# Bentinho com 1 tonelada de casmurrice



## Vanda

*Com 1 tonelada de posts nada casmurros, Dom Casmurro 

vem abrilhantar nosso fórum com elegância, equilíbrio 

e muito senso!

Que venham mais 1000 posts machadianos logo 

logo.

A comunidade toda lhe agradece.

Temos muita sorte em contar com você no

nosso meio!
*​*
*


----------



## Macunaíma

PARABÉNS ao nosso _perfect Brazilian gentleman . _Sempre equilibrado mas nunca em cima do muro. 

É um grande prazer ter você lá no fórum, sempre arrematando as discussões com a sua inteligência e precisão (como a gente diz em Minas: _a gente vai rasgando e você vem costurando_ ).

Até os 2000 !


----------



## coolbrowne

E, se me permitem, à inteligência e precisão gostaria de acrescentar a criatividade, que sempre nos leva a aprender mais.

Que o ilustre *tricolor* continue a prestigiar e abrilhantar este foro por outro milhar, e outro, e outros mais...


----------



## Carfer

Só posso subscrever, com um abraço e o meu muito obrigado pela contribuição que nos deu e continuará a dar.


----------



## olivinha

É fluminense (aliás seu único defeito ) mas é gente boa. 
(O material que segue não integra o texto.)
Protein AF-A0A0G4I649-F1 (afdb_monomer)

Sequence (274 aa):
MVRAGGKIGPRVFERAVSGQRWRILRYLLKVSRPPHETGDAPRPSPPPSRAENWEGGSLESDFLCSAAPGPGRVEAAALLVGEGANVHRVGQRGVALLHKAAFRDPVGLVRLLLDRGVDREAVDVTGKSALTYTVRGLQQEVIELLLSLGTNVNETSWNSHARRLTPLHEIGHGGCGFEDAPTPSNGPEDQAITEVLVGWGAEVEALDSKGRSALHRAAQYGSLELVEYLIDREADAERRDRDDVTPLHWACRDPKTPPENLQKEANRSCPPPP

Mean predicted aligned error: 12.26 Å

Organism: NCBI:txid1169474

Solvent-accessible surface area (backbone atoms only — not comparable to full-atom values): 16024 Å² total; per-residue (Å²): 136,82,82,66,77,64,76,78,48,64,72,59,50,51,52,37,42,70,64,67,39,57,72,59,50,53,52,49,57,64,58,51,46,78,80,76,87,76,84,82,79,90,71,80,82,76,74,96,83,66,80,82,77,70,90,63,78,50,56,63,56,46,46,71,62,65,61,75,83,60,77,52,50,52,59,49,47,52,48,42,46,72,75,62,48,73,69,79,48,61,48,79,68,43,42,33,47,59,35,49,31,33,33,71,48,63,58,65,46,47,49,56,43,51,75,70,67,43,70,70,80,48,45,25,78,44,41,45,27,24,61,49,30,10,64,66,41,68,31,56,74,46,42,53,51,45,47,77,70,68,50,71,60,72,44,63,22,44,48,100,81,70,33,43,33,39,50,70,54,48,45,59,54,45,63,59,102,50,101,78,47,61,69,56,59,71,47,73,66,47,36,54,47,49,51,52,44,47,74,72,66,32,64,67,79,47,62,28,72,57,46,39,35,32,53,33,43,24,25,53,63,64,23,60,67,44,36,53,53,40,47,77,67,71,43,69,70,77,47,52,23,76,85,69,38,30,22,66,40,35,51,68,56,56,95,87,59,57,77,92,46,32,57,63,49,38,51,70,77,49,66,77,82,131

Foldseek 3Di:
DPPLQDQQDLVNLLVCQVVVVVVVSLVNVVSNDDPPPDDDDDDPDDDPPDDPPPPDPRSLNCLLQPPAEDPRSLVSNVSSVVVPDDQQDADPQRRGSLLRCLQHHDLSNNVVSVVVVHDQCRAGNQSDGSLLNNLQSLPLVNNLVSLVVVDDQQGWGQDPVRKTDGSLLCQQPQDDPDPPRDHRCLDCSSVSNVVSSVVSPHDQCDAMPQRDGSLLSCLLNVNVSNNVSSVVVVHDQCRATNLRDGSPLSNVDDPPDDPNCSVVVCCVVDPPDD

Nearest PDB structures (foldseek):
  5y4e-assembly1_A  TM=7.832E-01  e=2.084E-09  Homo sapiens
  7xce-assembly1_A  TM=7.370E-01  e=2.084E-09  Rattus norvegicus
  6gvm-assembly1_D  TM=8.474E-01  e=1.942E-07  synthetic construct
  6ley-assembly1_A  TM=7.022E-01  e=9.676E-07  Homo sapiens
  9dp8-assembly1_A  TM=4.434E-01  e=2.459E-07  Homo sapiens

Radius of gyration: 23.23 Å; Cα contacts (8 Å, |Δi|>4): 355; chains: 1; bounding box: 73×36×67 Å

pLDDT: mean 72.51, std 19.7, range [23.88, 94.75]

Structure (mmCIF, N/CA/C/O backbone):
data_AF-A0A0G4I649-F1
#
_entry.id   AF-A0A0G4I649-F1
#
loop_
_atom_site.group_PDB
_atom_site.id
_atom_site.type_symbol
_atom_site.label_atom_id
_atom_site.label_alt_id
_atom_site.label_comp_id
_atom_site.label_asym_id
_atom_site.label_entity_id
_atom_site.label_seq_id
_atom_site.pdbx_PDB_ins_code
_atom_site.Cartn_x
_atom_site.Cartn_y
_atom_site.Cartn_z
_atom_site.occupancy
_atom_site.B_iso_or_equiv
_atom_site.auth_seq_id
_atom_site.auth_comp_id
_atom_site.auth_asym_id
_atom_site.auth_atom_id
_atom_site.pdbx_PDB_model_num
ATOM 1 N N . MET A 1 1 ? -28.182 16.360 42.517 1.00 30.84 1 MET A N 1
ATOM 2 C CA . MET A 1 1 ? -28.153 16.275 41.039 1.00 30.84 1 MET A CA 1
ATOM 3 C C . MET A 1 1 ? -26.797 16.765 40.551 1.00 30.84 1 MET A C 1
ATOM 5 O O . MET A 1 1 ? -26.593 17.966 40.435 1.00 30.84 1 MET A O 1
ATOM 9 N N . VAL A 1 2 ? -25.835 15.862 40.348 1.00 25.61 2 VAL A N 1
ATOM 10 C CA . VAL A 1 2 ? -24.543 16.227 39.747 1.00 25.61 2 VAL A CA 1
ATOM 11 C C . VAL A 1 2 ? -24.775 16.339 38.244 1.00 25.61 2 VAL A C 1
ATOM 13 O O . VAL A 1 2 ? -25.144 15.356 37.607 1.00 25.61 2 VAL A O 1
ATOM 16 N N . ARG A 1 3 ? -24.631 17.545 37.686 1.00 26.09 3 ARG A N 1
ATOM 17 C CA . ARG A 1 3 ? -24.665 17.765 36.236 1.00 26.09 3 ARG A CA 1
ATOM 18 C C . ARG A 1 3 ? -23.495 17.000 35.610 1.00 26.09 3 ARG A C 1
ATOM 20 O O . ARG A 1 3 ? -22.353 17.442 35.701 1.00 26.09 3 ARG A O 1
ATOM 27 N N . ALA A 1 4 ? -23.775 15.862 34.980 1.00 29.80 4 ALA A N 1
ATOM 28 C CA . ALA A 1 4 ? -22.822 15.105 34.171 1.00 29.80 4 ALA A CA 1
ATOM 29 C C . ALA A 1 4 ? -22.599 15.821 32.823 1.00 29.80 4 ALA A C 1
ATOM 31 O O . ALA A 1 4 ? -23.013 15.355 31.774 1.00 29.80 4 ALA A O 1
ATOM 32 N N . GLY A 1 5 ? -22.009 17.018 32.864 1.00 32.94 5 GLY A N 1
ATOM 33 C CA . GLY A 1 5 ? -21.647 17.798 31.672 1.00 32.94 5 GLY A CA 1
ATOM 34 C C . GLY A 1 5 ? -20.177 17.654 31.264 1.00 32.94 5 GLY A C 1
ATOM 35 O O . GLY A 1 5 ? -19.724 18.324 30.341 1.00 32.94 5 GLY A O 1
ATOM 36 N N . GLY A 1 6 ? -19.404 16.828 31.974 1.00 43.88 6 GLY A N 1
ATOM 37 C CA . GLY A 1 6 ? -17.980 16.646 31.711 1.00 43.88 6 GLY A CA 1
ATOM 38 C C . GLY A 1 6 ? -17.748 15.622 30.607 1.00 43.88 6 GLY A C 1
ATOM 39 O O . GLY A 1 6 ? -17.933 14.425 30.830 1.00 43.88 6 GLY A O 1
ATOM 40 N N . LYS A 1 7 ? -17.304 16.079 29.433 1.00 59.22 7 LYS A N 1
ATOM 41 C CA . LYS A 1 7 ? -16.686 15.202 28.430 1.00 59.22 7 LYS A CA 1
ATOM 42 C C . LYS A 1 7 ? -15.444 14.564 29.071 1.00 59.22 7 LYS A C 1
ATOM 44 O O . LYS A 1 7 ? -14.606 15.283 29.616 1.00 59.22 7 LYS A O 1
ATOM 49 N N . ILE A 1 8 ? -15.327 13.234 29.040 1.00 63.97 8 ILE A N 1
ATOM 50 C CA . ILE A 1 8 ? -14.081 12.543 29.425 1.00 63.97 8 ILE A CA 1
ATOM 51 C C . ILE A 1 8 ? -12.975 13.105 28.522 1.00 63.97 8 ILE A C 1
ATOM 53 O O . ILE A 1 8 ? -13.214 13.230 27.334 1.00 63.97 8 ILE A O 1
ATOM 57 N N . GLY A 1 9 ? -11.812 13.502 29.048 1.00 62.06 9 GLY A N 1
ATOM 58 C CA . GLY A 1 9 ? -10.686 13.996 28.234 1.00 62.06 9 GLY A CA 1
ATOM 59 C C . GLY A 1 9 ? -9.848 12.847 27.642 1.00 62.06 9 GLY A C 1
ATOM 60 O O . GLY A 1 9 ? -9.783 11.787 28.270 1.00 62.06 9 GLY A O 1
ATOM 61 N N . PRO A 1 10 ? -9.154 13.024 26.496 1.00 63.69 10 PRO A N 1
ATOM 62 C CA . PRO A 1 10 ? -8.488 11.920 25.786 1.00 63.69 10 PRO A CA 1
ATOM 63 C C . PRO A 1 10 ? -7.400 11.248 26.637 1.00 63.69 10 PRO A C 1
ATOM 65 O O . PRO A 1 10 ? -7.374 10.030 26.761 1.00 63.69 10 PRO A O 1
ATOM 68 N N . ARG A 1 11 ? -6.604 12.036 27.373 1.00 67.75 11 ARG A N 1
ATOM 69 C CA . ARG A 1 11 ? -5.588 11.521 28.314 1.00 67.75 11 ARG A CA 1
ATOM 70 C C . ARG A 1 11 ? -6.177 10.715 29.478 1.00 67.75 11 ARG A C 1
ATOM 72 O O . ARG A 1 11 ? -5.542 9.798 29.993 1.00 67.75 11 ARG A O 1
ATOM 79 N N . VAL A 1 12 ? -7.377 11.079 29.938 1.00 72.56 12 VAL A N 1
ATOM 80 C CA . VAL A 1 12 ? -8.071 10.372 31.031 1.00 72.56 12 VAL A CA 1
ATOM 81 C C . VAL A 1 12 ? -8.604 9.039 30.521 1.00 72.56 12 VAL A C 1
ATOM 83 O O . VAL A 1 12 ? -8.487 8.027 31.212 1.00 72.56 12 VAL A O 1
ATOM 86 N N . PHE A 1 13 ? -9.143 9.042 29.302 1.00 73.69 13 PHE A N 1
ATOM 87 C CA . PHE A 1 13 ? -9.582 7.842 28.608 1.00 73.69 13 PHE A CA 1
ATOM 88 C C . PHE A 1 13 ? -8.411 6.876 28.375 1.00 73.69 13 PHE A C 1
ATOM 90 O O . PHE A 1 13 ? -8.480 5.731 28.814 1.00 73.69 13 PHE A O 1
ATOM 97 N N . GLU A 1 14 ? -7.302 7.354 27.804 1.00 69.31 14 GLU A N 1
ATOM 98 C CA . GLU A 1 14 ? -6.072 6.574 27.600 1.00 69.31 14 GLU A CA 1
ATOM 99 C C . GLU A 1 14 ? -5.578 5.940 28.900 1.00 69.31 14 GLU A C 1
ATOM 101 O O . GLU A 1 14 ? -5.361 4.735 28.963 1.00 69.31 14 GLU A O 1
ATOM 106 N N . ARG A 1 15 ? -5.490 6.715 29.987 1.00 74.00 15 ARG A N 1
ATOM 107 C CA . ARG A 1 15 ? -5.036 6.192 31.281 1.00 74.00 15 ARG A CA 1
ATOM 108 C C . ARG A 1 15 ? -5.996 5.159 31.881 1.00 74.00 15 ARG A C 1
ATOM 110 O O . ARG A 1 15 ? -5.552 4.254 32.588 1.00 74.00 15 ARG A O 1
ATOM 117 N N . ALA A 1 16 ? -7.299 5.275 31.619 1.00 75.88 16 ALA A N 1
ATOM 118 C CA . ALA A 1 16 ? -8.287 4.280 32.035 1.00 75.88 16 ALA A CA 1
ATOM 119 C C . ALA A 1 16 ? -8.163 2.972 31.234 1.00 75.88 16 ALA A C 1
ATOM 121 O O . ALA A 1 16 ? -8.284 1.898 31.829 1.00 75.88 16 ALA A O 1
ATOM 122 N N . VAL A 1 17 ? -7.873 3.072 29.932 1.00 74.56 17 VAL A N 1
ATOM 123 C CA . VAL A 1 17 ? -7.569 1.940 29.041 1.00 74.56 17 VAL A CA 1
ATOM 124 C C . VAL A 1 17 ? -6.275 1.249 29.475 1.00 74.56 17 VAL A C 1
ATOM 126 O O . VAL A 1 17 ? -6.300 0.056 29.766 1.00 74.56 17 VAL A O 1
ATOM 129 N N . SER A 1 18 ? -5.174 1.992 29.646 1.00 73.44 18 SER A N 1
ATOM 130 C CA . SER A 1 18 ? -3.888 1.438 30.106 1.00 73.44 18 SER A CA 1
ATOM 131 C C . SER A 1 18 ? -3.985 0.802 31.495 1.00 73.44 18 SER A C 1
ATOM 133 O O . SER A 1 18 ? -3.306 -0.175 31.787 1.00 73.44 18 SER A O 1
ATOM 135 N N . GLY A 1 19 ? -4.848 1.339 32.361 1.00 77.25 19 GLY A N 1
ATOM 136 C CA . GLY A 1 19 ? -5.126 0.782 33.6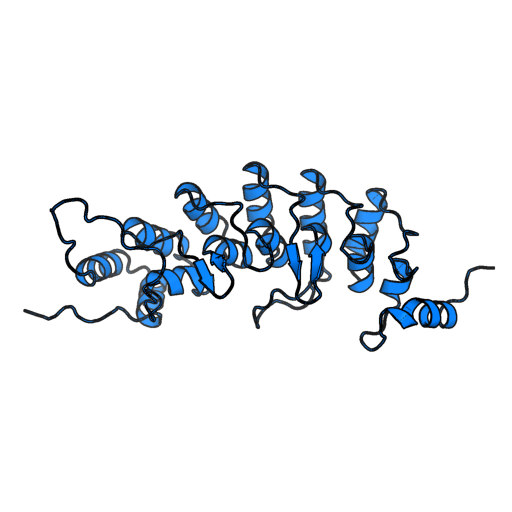84 1.00 77.25 19 GLY A CA 1
ATOM 137 C C . GLY A 1 19 ? -6.134 -0.373 33.698 1.00 77.25 19 GLY A C 1
ATOM 138 O O . GLY A 1 19 ? -6.522 -0.785 34.791 1.00 77.25 19 GLY A O 1
ATOM 139 N N . GLN A 1 20 ? -6.610 -0.838 32.534 1.00 76.81 20 GLN A N 1
ATOM 140 C CA . GLN A 1 20 ? -7.620 -1.894 32.366 1.00 76.81 20 GLN A CA 1
ATOM 141 C C . GLN A 1 20 ? -8.895 -1.682 33.204 1.00 76.81 20 GLN A C 1
ATOM 143 O O . GLN A 1 20 ? -9.532 -2.618 33.694 1.00 76.81 20 GLN A O 1
ATOM 148 N N . ARG A 1 21 ? -9.307 -0.423 33.393 1.00 79.00 21 ARG A N 1
ATOM 149 C CA . ARG A 1 21 ? -10.442 -0.055 34.259 1.00 79.00 21 ARG A CA 1
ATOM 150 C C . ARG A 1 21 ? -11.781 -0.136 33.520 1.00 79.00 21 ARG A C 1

Parabéns, querido Dom, desde a primeira discussão que tivemos saquei que você de casmurro teria muito pouco.
É realmente um prazer e sempre enriquecedor conversar, discutir, trocar ideias, rir e aprender com você.
So keep up the good work!

Um beijo,
O


----------



## Denis555

Valeu Dom, parece que foi ontem que trocávamos PM's sobre a Polônia
Meus parabéns, continue nos ajudando com os seus _insights*_.
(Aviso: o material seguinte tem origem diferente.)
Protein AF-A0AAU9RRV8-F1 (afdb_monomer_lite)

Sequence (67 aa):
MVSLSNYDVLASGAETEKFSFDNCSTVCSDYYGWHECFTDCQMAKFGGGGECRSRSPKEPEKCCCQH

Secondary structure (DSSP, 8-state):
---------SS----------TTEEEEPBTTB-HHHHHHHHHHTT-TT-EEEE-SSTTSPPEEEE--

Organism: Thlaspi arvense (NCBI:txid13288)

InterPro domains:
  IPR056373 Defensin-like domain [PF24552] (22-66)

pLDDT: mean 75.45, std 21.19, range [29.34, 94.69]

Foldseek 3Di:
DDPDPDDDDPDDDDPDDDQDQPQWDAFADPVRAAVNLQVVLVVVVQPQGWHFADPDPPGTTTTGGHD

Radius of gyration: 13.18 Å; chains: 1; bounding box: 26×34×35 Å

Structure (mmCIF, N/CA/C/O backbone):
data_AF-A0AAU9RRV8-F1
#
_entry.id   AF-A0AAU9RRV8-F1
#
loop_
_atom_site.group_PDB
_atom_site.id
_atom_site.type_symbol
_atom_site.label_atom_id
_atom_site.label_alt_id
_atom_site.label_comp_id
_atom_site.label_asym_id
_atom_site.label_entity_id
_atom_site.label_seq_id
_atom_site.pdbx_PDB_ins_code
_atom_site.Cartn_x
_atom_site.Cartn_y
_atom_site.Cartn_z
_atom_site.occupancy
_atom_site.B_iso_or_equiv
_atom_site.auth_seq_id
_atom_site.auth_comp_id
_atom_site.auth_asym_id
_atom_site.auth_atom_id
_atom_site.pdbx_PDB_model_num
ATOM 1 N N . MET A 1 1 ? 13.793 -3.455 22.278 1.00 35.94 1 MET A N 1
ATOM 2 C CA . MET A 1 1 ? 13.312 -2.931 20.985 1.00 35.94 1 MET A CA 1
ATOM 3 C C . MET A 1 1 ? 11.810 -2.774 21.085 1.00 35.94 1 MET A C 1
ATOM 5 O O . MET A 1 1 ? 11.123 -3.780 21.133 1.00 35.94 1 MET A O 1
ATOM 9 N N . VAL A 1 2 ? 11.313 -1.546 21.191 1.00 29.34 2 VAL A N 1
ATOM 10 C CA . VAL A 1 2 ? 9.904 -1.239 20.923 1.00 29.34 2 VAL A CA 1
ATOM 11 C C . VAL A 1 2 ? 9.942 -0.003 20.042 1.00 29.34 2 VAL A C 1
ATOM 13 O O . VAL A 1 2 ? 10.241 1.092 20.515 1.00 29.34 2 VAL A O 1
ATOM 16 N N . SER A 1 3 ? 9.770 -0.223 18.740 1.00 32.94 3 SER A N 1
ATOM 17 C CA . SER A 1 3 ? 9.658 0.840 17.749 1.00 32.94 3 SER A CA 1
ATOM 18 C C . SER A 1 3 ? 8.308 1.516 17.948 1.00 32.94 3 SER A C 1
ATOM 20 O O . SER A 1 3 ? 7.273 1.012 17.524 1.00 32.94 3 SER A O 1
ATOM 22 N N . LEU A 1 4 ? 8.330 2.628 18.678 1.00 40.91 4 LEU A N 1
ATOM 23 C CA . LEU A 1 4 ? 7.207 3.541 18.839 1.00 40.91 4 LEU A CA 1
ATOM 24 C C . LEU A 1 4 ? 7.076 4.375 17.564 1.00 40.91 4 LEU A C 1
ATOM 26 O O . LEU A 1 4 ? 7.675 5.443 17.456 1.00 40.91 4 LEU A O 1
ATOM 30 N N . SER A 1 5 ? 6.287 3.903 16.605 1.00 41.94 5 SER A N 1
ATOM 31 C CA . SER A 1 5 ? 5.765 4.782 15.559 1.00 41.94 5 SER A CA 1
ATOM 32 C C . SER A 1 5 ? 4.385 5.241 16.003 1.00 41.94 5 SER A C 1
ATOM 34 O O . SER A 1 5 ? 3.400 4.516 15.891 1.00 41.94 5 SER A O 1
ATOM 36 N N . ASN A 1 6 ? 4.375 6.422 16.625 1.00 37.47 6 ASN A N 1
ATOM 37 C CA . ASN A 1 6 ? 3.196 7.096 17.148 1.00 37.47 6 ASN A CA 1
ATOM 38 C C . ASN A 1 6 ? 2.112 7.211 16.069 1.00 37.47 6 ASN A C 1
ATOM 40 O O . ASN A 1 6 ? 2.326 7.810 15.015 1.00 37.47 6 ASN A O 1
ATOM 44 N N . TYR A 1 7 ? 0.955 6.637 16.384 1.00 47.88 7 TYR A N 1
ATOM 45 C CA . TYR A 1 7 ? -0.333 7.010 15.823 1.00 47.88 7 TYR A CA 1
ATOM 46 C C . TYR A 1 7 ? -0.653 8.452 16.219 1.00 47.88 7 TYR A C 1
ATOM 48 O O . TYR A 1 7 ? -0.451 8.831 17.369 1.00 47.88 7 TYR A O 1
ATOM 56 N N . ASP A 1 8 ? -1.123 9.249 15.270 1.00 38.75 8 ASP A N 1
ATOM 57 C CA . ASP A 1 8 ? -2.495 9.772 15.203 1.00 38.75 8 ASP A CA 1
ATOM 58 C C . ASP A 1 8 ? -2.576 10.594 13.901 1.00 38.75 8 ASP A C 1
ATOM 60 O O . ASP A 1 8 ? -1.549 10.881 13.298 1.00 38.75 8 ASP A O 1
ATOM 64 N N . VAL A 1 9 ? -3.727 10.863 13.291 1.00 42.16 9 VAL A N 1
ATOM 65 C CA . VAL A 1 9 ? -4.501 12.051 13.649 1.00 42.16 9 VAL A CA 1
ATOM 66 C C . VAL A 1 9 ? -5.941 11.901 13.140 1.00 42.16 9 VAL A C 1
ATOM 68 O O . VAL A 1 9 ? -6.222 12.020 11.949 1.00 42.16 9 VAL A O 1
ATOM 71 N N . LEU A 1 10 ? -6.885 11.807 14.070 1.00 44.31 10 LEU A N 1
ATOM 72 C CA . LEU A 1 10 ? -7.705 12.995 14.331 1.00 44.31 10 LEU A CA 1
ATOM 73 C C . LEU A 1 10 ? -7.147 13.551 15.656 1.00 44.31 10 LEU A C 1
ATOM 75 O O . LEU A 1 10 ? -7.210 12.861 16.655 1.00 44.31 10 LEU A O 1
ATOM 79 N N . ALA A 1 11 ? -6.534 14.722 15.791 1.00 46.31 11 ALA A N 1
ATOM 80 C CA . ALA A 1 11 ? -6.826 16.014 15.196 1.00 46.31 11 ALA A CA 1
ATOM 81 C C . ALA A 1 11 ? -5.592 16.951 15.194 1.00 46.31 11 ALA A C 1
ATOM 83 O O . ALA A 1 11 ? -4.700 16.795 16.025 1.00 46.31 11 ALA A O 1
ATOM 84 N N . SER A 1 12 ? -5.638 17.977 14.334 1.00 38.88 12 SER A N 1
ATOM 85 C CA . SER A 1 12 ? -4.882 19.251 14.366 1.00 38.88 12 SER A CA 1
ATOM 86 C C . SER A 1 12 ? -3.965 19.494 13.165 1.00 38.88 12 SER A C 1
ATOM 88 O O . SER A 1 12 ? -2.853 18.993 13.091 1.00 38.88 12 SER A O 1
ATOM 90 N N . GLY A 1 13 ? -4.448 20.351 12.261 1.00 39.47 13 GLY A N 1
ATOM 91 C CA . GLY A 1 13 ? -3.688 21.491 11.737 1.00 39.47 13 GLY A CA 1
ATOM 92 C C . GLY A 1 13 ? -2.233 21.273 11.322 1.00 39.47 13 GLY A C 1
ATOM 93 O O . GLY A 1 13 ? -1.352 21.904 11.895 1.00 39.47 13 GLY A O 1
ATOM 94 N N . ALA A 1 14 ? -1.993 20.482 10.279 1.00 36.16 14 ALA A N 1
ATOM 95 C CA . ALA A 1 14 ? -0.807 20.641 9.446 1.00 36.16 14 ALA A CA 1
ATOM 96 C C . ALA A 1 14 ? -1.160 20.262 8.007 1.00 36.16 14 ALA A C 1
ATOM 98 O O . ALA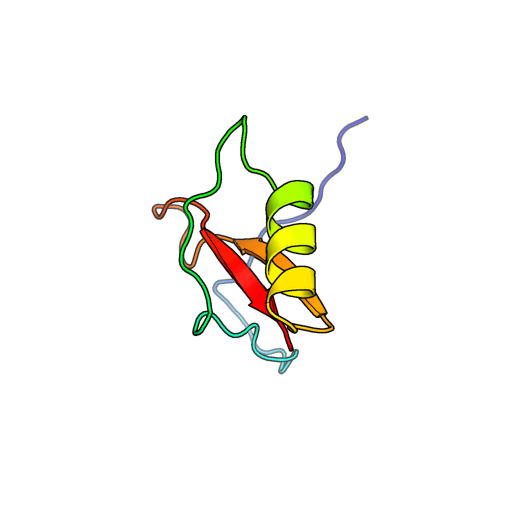 A 1 14 ? -1.642 19.168 7.727 1.00 36.16 14 ALA A O 1
ATOM 99 N N . GLU A 1 15 ? -0.985 21.214 7.104 1.00 46.91 15 GLU A N 1
ATOM 100 C CA . GLU A 1 15 ? -1.196 21.088 5.669 1.00 46.91 15 GLU A CA 1
ATOM 101 C C . GLU A 1 15 ? -0.073 20.227 5.067 1.00 46.91 15 GLU A C 1
ATOM 103 O O . GLU A 1 15 ? 0.882 20.743 4.496 1.00 46.91 15 GLU A O 1
ATOM 108 N N . THR A 1 16 ? -0.145 18.907 5.244 1.00 45.56 16 THR A N 1
ATOM 109 C CA . THR A 1 16 ? 0.826 17.949 4.702 1.00 45.56 16 THR A CA 1
ATOM 110 C C . THR A 1 16 ? 0.126 17.042 3.695 1.00 45.56 16 THR A C 1
ATOM 112 O O . THR A 1 16 ? -0.800 16.311 4.030 1.00 45.56 16 THR A O 1
ATOM 115 N N . GLU A 1 17 ? 0.511 17.218 2.432 1.00 49.72 17 GLU A N 1
ATOM 116 C CA . GLU A 1 17 ? 0.022 16.605 1.189 1.00 49.72 17 GLU A CA 1
ATOM 117 C C . GLU A 1 17 ? -1.016 15.478 1.351 1.00 49.72 17 GLU A C 1
ATOM 119 O O . GLU A 1 17 ? -0.728 14.375 1.814 1.00 49.72 17 GLU A O 1
ATOM 124 N N . LYS A 1 18 ? -2.264 15.781 0.963 1.00 61.00 18 LYS A N 1
ATOM 125 C CA . LYS A 1 18 ? -3.416 14.873 1.028 1.00 61.00 18 LYS A CA 1
ATOM 126 C C . LYS A 1 18 ? -3.101 13.561 0.309 1.00 61.00 18 LYS A C 1
ATOM 128 O O . LYS A 1 18 ? -3.181 13.503 -0.913 1.00 61.00 18 LYS A O 1
ATOM 133 N N . PHE A 1 19 ? -2.825 12.503 1.065 1.00 68.44 19 PHE A N 1
ATOM 134 C CA . PHE A 1 19 ? -2.818 11.148 0.524 1.00 68.44 19 PHE A CA 1
ATOM 135 C C . PHE A 1 19 ? -4.160 10.884 -0.166 1.00 68.44 19 PHE A C 1
ATOM 137 O O . PHE A 1 19 ? -5.219 10.984 0.465 1.00 68.44 19 PHE A O 1
ATOM 144 N N . SER A 1 20 ? -4.120 10.597 -1.466 1.00 75.50 20 SER A N 1
ATOM 145 C CA . SER A 1 20 ? -5.331 10.318 -2.228 1.00 75.50 20 SER A CA 1
ATOM 146 C C . SER A 1 20 ? -5.782 8.892 -1.938 1.00 75.50 20 SER A C 1
ATOM 148 O O . SER A 1 20 ? -5.004 7.942 -2.038 1.00 75.50 20 SER A O 1
ATOM 150 N N . PHE A 1 21 ? -7.060 8.752 -1.584 1.00 80.44 21 PHE A N 1
ATOM 151 C CA . PHE A 1 21 ? -7.724 7.456 -1.457 1.00 80.44 21 PHE A CA 1
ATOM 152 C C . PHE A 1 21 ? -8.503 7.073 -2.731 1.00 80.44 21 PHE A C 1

*Usando uma palavra usada na Psicologia:
Dicionário Michaelis
in.sight
_sm Psicol _*1* Poder de discernimento e compreensão das coisas. *2* Conhecimento intuitivo repentino para a solução de um problema.


----------



## almufadado

Podem até lhe chamar de Bentinho!
Você que é Brasileiro de gema.
Mas quando vai de por um dentinho
Você é Bentão em cada tema !

Podem até lhe chamar de Bentinho !
Você, esgrimista de palavras, 
Haja ou não, abre sempre caminho
nos threads com as suas lavras !

Podem até te chamar de Bentinho !
 Tu, ó velejador de theads ! 
Vela aberta, vais seguro e certinho
por posts, onde as palavras medes !

Podem até lhe chamar de Bentinho !
  Você, Bombeiro de discussões perdidas !
Sem ideias nem palavras em desalinho
Extingue a dúvida nas respostas pedidas.  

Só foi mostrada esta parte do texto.